Effetti molecolari della Cortical Spreading Depression sulle DNA metiltrasferasi e sullo stato di metilazione del DNA in sistemi modello

L’RNA viene estratto dalla corteccia cerebrale di ratti trattati per Cortical Spreading Depression, e sacrificati dopo 24 ore dall’induzione della stessa. Il protocollo utilizzato per l’estrazione è basato sul reagente TRIzol, una soluzione monofasica di fenolo e guanidina isotiocianato. Pestello, mortaio, bisturi e pinzette vengono sterilizzati mediante immersione in una soluzione di NaOH 0.1 M per 10 minuti e successivamente sottoposti ad un primo lavaggio in acqua distillata ed un secondo lavaggio in acqua DEPC. Pestello e mortaio sono preraffreddati ponendoli in un basket pieno di ghiaccio secco, e il tessuto da processare viene pesato su di una bilancia analitica agendo velocemente per evitare che si scongeli. Subito dopo viene trasferito nel mortaio dove viene versato dell’azoto liquido e subito polverizzato con l’aiuto del pestello. Il tessuto polverizzato viene trasferito in un tubo sterile da 2 mL dove viene aggiunto TRIzol in ragione di 1mL ogni 100mg, il tutto viene trasferito in un potter dounce dove il tessuto viene disgregato del tutto.
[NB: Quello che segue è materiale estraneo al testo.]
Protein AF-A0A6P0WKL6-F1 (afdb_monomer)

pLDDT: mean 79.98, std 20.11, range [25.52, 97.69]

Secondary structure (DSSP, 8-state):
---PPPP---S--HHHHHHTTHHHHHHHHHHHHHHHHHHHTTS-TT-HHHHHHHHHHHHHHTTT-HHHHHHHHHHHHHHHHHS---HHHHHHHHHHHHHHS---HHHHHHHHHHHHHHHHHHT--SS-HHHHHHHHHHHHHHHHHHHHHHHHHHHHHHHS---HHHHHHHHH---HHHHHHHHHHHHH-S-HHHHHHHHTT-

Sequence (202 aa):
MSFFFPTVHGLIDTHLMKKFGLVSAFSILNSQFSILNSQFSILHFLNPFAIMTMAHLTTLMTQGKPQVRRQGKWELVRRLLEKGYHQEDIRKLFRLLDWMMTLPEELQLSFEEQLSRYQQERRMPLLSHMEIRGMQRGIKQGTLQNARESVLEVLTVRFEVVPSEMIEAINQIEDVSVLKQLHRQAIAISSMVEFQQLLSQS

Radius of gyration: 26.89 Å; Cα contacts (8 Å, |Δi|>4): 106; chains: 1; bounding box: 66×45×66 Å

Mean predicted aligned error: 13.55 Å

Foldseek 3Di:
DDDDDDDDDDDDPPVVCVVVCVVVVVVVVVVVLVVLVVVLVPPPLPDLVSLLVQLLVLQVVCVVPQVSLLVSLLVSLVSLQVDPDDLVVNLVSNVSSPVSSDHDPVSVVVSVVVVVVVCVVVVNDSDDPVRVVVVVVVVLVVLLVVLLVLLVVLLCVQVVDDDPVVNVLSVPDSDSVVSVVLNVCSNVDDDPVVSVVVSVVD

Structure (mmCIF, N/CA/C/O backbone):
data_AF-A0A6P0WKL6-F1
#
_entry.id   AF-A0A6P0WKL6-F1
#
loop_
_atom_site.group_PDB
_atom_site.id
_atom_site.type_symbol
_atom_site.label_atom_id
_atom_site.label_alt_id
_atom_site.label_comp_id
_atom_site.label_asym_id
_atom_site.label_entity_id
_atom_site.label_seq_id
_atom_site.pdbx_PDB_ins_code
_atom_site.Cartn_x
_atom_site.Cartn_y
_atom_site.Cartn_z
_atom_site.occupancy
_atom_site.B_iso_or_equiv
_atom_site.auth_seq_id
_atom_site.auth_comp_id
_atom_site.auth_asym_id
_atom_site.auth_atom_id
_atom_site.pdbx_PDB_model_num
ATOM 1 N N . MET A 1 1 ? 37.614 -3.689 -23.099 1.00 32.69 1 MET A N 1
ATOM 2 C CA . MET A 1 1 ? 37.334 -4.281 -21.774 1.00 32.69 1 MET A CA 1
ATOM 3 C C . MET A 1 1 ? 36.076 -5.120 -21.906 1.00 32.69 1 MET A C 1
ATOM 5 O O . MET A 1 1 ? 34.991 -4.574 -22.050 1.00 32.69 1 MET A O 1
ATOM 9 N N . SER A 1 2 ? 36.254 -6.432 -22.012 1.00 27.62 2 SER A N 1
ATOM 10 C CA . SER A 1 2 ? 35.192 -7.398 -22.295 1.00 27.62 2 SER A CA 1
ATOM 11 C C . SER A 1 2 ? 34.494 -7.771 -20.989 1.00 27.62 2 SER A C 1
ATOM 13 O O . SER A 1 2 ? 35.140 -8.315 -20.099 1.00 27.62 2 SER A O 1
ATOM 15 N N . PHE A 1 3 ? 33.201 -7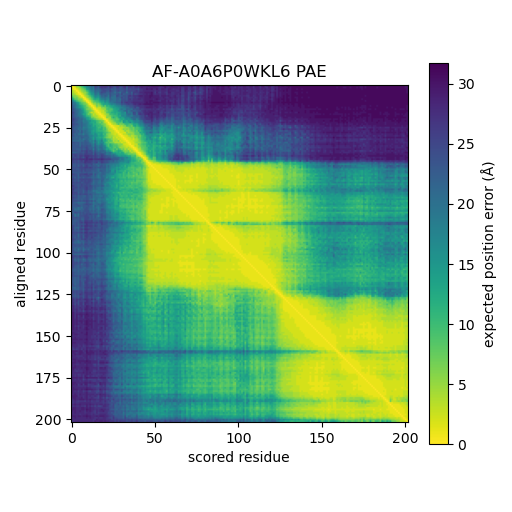.471 -20.853 1.00 27.50 3 PHE A N 1
ATOM 16 C CA . PHE A 1 3 ? 32.415 -7.923 -19.704 1.00 27.50 3 PHE A CA 1
ATOM 17 C C . PHE A 1 3 ? 31.776 -9.278 -20.013 1.00 27.50 3 PHE A C 1
ATOM 19 O O . PHE A 1 3 ? 30.907 -9.401 -20.873 1.00 27.50 3 PHE A O 1
ATOM 26 N N . PHE A 1 4 ? 32.270 -10.289 -19.306 1.00 25.52 4 PHE A N 1
ATOM 27 C CA . PHE A 1 4 ? 31.799 -11.666 -19.277 1.00 25.52 4 PHE A CA 1
ATOM 28 C C . PHE A 1 4 ? 30.691 -11.762 -18.216 1.00 25.52 4 PHE A C 1
ATOM 30 O O . PHE A 1 4 ? 30.934 -11.413 -17.062 1.00 25.52 4 PHE A O 1
ATOM 37 N N . PHE A 1 5 ? 29.486 -12.204 -18.580 1.00 27.88 5 PHE A N 1
ATOM 38 C CA . PHE A 1 5 ? 28.443 -12.543 -17.602 1.00 27.88 5 PHE A CA 1
ATOM 39 C C . PHE A 1 5 ? 28.405 -14.066 -17.402 1.00 27.88 5 PHE A C 1
ATOM 41 O O . PHE A 1 5 ? 28.408 -14.794 -18.396 1.00 27.88 5 PHE A O 1
ATOM 48 N N . PRO A 1 6 ? 28.381 -14.564 -16.152 1.00 31.72 6 PRO A N 1
ATOM 49 C CA . PRO A 1 6 ? 28.393 -15.991 -15.871 1.00 31.72 6 PRO A CA 1
ATOM 50 C C . PRO A 1 6 ? 27.015 -16.614 -16.118 1.00 31.72 6 PRO A C 1
ATOM 52 O O . PRO A 1 6 ? 25.974 -16.067 -15.753 1.00 31.72 6 PRO A O 1
ATOM 55 N N . THR A 1 7 ? 27.028 -17.787 -16.740 1.00 32.84 7 THR A N 1
ATOM 56 C CA . THR A 1 7 ? 25.864 -18.623 -17.028 1.00 32.84 7 THR A CA 1
ATOM 57 C C . THR A 1 7 ? 25.325 -19.235 -15.735 1.00 32.84 7 THR A C 1
ATOM 59 O O . THR A 1 7 ? 26.005 -20.040 -15.103 1.00 32.84 7 THR A O 1
ATOM 62 N N . VAL A 1 8 ? 24.087 -18.914 -15.354 1.00 35.00 8 VAL A N 1
ATOM 63 C CA . VAL A 1 8 ? 23.354 -19.690 -14.342 1.00 35.00 8 VAL A CA 1
ATOM 64 C C . VAL A 1 8 ? 22.876 -20.979 -15.014 1.00 35.00 8 VAL A C 1
ATOM 66 O O . VAL A 1 8 ? 21.925 -20.980 -15.792 1.00 35.00 8 VAL A O 1
ATOM 69 N N . HIS A 1 9 ? 23.599 -22.070 -14.771 1.00 39.22 9 HIS A N 1
ATOM 70 C CA . HIS A 1 9 ? 23.202 -23.431 -15.126 1.00 39.22 9 HIS A CA 1
ATOM 71 C C . HIS A 1 9 ? 22.378 -24.007 -13.970 1.00 39.22 9 HIS A C 1
ATOM 73 O O . HIS A 1 9 ? 22.909 -24.213 -12.882 1.00 39.22 9 HIS A O 1
ATOM 79 N N . GLY A 1 10 ? 21.088 -24.263 -14.195 1.00 33.56 10 GLY A N 1
ATOM 80 C CA . GLY A 1 10 ? 20.245 -24.927 -13.203 1.00 33.56 10 GLY A CA 1
ATOM 81 C C . GLY A 1 10 ? 18.769 -24.982 -13.584 1.00 33.56 10 GLY A C 1
ATOM 82 O O . GLY A 1 10 ? 18.023 -24.065 -13.268 1.00 33.56 10 GLY A O 1
ATOM 83 N N . LEU A 1 11 ? 18.374 -26.095 -14.213 1.00 39.62 11 LEU A N 1
ATOM 84 C CA . LEU A 1 11 ? 17.009 -26.645 -14.276 1.00 39.62 11 LEU A CA 1
ATOM 85 C C . LEU A 1 11 ? 15.924 -25.845 -15.020 1.00 39.62 11 LEU A C 1
ATOM 87 O O . LEU A 1 11 ? 14.875 -25.545 -14.465 1.00 39.62 11 LEU A O 1
ATOM 91 N N . ILE A 1 12 ? 16.102 -25.635 -16.327 1.00 39.91 12 ILE A N 1
ATOM 92 C CA . ILE A 1 12 ? 14.967 -25.647 -17.267 1.00 39.91 12 ILE A CA 1
ATOM 93 C C . ILE A 1 12 ? 15.423 -26.415 -18.509 1.00 39.91 12 ILE A C 1
ATOM 95 O O . ILE A 1 12 ? 16.375 -26.004 -19.174 1.00 39.91 12 ILE A O 1
ATOM 99 N N . ASP A 1 13 ? 14.778 -27.546 -18.800 1.00 41.06 13 ASP A N 1
ATOM 100 C CA . ASP A 1 13 ? 15.107 -28.405 -19.940 1.00 41.06 13 ASP A CA 1
ATOM 101 C C . ASP A 1 13 ? 15.069 -27.617 -21.258 1.00 41.06 13 ASP A C 1
ATOM 103 O O . ASP A 1 13 ? 14.016 -27.335 -21.840 1.00 41.06 13 ASP A O 1
ATOM 107 N N . THR A 1 14 ? 16.257 -27.302 -21.774 1.00 46.88 14 THR A N 1
ATOM 108 C CA . THR A 1 14 ? 16.478 -26.632 -23.067 1.00 46.88 14 THR A CA 1
ATOM 109 C C . THR A 1 14 ? 15.868 -27.411 -24.237 1.00 46.88 14 THR A C 1
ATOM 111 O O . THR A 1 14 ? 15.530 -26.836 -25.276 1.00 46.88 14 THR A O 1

Questa operazione richiede circa 1-2 minuti e viene condotta mantenendo il potter in ghiaccio per evitare l’eccessivo riscaldamento della soluzione.

Dopo l’omogenizzazione, il materiale insolubile viene rimosso dall’omogenato mediante centrifugazione a 12000 g per 10 minuti a 4°C in centrifuga Eppendorf 5415D. A questo punto viene recuperato il surnatante contenente l’RNA e incubato per 5 minuti a temperatura ambiente per favorire la dissociazione dei complessi nucleoproteici. Vengono poi aggiunti 200 µL di cloroformio per ogni mL di TRIzol iniziale e si mescola vigorosamente per circa 15 secondi, la soluzione viene lasciata per tre minuti a temperatura ambiente e poi si centrifuga a 12000g per 15 minuti a 4°C. La centrifugazione separa la fase inferiore di fenolo-cloroformio dalla fase superiore acquosa contenente l’RNA che viene recuperata e posta in un altro tubo sterile da 1,5 mL. L’RNA viene riprecipitato dalla fase acquosa superiore aggiungendo circa 500 µL di isopropanolo per ogni mL iniziale di reagente TRIzol e si lascia in incubazione a temperatura ambiente per 10 minuti. Dopo di ciò si centrifuga a 12000 g per 10 minuti a 4 °C, si rimuove il supernatante e si lava una volta il pellet con 500 µL di etanolo diluito al 75% con acqua DEPC (dietilpirocarbonato che inibisce le RNasi ). Si centrifuga a 12000 g per 5 minuti a 4 °C, si elimina l’etanolo e si lascia asciugare il pellet per almeno 10 minuti in cappa sterile a flusso laminare in ghiaccio. Infine l’RNA viene risospeso in circa 20 μL di acqua trattata con DEPC, e posto per 10 minuti a 60 °C per aiutare la solubilizzazione del pellet. La concentrazione dell’RNA estratto viene determinata con uno spettrofotometro (NanoDrop 1000 Thermo Scientific). L’esattezza di tale concentrazione e l’integrità dell’RNA è verificata mediante elettroforesi dell’RNA su gel di agarosio in condizioni denaturanti ed il grado di purezza della preparazione è stato determinato calcolando il rapporto tra assorbanza a 260 nm e quella a 280 nm che per un RNA puro è compreso tra 1,5 ed 1,8.